Assim, a maioria dos doutrinadores abraçou o artigo em concordância com o preceito condenatório da letra da lei, ou seja, punir não só o produtor de pornografia infantil, mas também o consumidor final, pois é este último que acaba alimentando toda a maquinaria.
Com este alargamento de penalidades e dispositivos que protegem a criança trazidos pelo ECA, a mídia erroneamente passou a conclamar que houve aumento dos instrumentos de combate e punição à pedofilia, se esquecendo que, como dissemos alhures, pedofilia é termo clínico e não jurídico. Aumentou sim à punição a divulgação e armazenamento de imagens pornográficas infantis, inibindo inclusive o ato abusatório, mas não ao problema psiquiátrico da pedofilia, que deve ser conceituadA melhor e o sujeito tratado devidamente. Se diverso disso, estaria à legislação punindo o agente por aquilo que ele é, e não por aquilo que ele fez (CASTRO; BULAWISKI, 2011).
Como exposto no início deste trabalho, em outros tempos, quando a criança sofria violência sexual, o violentador era punido pelo ato, qual seja, estupro presumido. Ninguém conhecia o termo ‘pedofilia’, pois ele era exclusivo da seara psiquiátrica. Atualmente, o ato de abusar é necessariamente um ato pedofílico, sem no entanto um estudo mais detalhado do abusador para saber se o mesmo é acometido pela parafilia. E raramente o explorador sexual ou o distribuidor de produtos pornográficos é realmente um pedófilo. Na maioria gritante dos casos ele se ocupa deste investimento pela facilidade de sedução de uma criança ou para auferir lucro com o comércio milionário da pornografia infantil.

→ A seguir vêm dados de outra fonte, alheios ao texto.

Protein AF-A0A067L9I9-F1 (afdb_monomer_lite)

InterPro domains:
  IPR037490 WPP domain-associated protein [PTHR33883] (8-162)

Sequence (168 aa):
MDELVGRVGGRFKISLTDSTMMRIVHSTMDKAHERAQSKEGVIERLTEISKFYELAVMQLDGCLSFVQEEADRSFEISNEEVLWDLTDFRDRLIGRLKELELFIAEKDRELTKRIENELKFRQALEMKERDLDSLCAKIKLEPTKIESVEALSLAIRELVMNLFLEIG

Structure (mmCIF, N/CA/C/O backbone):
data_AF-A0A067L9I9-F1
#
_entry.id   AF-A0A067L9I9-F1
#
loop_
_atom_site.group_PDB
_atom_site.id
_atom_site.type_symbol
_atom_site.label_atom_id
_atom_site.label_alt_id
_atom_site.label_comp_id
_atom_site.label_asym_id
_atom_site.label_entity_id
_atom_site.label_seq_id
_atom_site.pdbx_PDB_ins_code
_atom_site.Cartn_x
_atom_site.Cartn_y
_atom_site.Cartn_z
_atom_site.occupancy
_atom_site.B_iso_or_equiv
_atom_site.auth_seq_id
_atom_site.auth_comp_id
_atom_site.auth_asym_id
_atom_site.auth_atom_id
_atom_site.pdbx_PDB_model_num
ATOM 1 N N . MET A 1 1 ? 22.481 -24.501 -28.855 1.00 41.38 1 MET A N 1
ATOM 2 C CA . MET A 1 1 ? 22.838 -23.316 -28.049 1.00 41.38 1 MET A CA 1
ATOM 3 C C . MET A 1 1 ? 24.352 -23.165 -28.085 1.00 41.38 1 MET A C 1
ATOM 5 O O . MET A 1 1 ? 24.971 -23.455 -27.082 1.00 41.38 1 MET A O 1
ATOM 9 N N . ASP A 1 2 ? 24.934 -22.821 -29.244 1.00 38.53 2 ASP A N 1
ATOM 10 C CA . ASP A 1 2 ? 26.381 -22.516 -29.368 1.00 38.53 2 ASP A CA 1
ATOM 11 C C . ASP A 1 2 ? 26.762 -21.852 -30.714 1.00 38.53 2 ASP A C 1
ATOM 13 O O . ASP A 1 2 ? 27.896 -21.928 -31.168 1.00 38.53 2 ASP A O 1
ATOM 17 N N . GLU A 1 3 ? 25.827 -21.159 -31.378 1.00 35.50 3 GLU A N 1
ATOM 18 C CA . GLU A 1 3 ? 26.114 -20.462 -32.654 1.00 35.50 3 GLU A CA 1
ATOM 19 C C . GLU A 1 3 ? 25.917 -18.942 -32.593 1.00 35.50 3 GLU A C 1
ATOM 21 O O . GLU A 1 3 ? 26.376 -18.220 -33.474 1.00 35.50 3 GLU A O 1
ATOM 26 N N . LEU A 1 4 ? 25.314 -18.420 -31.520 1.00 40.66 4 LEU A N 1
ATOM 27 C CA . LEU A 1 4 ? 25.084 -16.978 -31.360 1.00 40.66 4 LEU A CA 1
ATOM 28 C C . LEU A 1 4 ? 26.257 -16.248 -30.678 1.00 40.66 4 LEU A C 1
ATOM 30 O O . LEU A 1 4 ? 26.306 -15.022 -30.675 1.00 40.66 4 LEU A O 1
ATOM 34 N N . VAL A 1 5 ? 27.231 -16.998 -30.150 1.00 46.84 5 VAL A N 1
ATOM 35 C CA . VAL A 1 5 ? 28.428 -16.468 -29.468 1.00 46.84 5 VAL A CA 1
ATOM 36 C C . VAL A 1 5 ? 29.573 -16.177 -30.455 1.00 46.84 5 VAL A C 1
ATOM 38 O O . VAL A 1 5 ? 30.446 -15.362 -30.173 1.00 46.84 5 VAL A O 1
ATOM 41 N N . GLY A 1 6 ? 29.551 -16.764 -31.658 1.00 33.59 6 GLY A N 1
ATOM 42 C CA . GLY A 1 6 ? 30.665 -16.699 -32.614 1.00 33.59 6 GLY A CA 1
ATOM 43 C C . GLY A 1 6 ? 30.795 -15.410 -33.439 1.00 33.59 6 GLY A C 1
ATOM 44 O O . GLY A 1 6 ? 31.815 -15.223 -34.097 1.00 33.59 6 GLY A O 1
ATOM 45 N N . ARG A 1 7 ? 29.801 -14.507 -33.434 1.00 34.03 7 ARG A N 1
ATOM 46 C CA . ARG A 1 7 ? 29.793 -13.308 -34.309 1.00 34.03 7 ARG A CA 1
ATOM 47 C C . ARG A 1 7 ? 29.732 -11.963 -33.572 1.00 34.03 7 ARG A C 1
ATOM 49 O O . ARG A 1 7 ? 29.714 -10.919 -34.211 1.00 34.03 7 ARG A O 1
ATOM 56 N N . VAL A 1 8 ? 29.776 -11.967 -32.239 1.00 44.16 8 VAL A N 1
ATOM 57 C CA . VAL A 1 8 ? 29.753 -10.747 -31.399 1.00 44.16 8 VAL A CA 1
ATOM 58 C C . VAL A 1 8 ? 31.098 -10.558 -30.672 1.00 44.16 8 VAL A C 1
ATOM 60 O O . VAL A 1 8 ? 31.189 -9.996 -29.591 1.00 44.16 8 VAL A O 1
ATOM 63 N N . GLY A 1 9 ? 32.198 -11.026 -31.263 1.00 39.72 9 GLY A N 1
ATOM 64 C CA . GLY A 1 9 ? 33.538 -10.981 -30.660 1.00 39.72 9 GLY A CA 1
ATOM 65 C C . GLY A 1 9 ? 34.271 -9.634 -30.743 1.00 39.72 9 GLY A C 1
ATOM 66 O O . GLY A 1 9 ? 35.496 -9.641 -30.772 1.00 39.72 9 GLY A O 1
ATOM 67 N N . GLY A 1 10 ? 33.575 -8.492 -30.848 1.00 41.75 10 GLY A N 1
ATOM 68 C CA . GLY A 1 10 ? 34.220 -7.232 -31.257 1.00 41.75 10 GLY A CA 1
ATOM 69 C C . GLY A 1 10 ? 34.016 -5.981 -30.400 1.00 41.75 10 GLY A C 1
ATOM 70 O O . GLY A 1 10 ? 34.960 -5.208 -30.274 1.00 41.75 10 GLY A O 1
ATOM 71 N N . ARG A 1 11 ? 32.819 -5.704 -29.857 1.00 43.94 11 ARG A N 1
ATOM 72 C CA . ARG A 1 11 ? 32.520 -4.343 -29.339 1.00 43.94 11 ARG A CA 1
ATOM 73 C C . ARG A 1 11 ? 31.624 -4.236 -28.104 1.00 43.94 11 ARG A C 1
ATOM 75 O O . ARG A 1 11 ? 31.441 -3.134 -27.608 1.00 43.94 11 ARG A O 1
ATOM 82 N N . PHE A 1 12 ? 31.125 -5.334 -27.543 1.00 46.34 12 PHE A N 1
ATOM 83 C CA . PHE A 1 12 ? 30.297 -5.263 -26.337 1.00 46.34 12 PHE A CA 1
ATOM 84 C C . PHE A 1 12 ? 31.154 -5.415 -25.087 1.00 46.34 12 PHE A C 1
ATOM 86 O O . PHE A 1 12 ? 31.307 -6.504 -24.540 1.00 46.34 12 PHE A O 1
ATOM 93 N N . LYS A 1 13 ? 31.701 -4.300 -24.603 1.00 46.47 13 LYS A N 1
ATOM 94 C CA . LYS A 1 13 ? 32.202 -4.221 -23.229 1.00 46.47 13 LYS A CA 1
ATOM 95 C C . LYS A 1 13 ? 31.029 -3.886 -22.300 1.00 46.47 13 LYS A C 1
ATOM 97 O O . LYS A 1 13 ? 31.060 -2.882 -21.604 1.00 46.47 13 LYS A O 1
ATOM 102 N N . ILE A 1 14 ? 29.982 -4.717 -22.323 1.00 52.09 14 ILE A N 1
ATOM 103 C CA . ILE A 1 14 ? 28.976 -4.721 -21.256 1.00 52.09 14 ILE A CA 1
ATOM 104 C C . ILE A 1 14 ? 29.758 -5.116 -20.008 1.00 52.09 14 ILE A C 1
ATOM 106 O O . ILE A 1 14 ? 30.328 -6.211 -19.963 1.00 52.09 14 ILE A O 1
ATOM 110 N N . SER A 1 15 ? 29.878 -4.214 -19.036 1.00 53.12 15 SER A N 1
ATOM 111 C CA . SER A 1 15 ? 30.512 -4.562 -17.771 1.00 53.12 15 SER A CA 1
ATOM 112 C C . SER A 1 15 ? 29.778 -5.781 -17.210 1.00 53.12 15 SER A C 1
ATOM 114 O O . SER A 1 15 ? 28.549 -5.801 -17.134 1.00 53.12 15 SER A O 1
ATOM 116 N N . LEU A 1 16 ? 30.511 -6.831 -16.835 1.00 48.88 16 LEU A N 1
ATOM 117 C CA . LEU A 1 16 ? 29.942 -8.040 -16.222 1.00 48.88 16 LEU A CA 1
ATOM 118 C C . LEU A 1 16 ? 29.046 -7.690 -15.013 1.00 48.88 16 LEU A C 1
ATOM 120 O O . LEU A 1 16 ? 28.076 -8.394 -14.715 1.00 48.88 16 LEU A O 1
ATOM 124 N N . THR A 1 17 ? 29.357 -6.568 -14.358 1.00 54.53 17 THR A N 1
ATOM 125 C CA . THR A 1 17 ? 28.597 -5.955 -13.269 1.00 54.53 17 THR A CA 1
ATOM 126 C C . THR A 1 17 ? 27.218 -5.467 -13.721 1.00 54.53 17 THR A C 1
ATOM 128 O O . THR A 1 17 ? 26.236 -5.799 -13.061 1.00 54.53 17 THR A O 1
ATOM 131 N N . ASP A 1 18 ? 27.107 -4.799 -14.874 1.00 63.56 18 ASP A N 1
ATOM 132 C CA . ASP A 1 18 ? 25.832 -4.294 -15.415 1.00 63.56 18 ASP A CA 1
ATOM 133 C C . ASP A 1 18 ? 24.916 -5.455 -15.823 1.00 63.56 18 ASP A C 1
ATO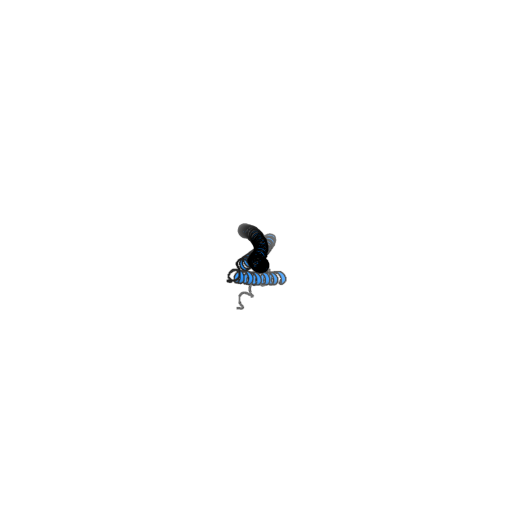M 135 O O . ASP A 1 18 ? 23.726 -5.465 -15.515 1.00 63.56 18 ASP A O 1
ATOM 139 N N . SER A 1 19 ? 25.486 -6.511 -16.417 1.00 69.25 19 SER A N 1
ATOM 140 C CA . SER A 1 19 ? 24.739 -7.727 -16.776 1.00 69.25 19 SER A CA 1
ATOM 141 C C . SER A 1 19 ? 24.233 -8.500 -15.549 1.00 69.25 19 SER A C 1
ATOM 143 O O . SER A 1 19 ? 23.130 -9.053 -15.558 1.00 69.25 19 SER A O 1
ATOM 145 N N . THR A 1 20 ? 25.023 -8.537 -14.472 1.00 78.88 20 THR A N 1
ATOM 146 C CA . THR A 1 20 ? 24.652 -9.238 -13.234 1.00 78.88 20 THR A CA 1
ATOM 147 C C . THR A 1 20 ? 23.618 -8.450 -12.436 1.00 78.88 20 THR A C 1
ATOM 149 O O . THR A 1 20 ? 22.623 -9.027 -12.000 1.00 78.88 20 THR A O 1
ATOM 152 N N . MET A 1 21 ? 23.807 -7.136 -12.295 1.00 81.19 21 MET A N 1
ATOM 153 C CA . MET A 1 21 ? 22.867 -6.255 -11.605 1.00 81.19 21 MET A CA 1
ATOM 154 C C . MET A 1 21 ? 21.510 -6.236 -12.317 1.00 81.19 21 MET A C 1
ATOM 156 O O . MET A 1 21 ? 20.489 -6.442 -11.667 1.00 81.19 21 MET A O 1
ATOM 160 N N . MET A 1 22 ? 21.489 -6.136 -13.651 1.00 80.38 22 MET A N 1
ATOM 161 C CA . MET A 1 22 ? 20.248 -6.180 -14.432 1.00 80.38 22 MET A CA 1
ATOM 162 C C . MET A 1 22 ? 19.486 -7.500 -14.238 1.00 80.38 22 MET A C 1
ATOM 164 O O . MET A 1 22 ? 18.266 -7.503 -14.066 1.00 80.38 22 MET A O 1
ATOM 168 N N . ARG A 1 23 ? 20.201 -8.634 -14.181 1.00 83.56 23 ARG A N 1
ATOM 169 C CA . ARG A 1 23 ? 19.597 -9.949 -13.911 1.00 83.56 23 ARG A CA 1
ATOM 170 C C . ARG A 1 23 ? 19.011 -10.040 -12.500 1.00 83.56 23 ARG A C 1
ATOM 172 O O . ARG A 1 23 ? 17.958 -10.649 -12.318 1.00 83.56 23 ARG A O 1
ATOM 179 N N . ILE A 1 24 ? 19.669 -9.436 -11.510 1.00 88.88 24 ILE A N 1
ATOM 180 C CA . ILE A 1 24 ? 19.158 -9.363 -10.134 1.00 88.88 24 ILE A CA 1
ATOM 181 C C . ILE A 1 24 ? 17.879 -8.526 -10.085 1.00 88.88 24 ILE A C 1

4. Discussões dos Tribunais: Algumas ementas
Nas próprias decisões jurisprudenciais, observamos o uso do termo pedofilia de forma confusa, ora com singela inclinação do legislador para configurar o abusador como doente e consequentemente semi-imputável, ora tratando-o como mero criminoso. Vejamos:
EMENTA: APELAÇÃO CRIME. ATENTADO VIOLENTO AO PUDOR. RÉU SEMI-IMPUTÁVEL. 1. SUBSTITUIÇÃO DA PENA RECLUSIVA POR MEDIDA DE SEGURANÇA. ACOLHIDO. Réu submetido à avaliação psiquiátrica cujo laudo diagnosticou tratar-se de indivíduo portador de pedofilia, reconhecendo o nexo de causalidade entre a referida patologia mental e a conduta criminosa praticada pelo réu. Avaliação pericial que recomenda aplicação de medida de segurança para o tratamento da patologia apresentada. Sentença que desconsiderou a recomendação dos expertos e aplicou pena reclusiva em regime aberto, mesmo tratando-se de crime hediondo praticado contra criança de oito anos, mediante violência real. Patologia mental diagnosticada que conduz o réu a impulsos sexuais desviados, sendo forte a probabilidade de siga praticando abusos sexuais em crianças se não for submetido a um rigoroso tratamento médico. Possibilidade de cura para a patologia reconhecida pelos expertos. Substituição da pena reclusiva por medida de segurança que se mostra recomendável, nos termos do art. 98 do Código Penal. Determinada a internação do réu no Instituto Psiquiátrico Forense Maurício Cardoso (IPF), pelo período mínimo de dois anos. APELO PROVIDO. (Tribunal de Justiça do Estado do Rio Grande do Sul. Apelação Crime Nº 70011372471, Oitava Câmara Criminal. Relator: Des. Lúcia de Fátima Cerveira. Acórdão de 09 julho de 2007).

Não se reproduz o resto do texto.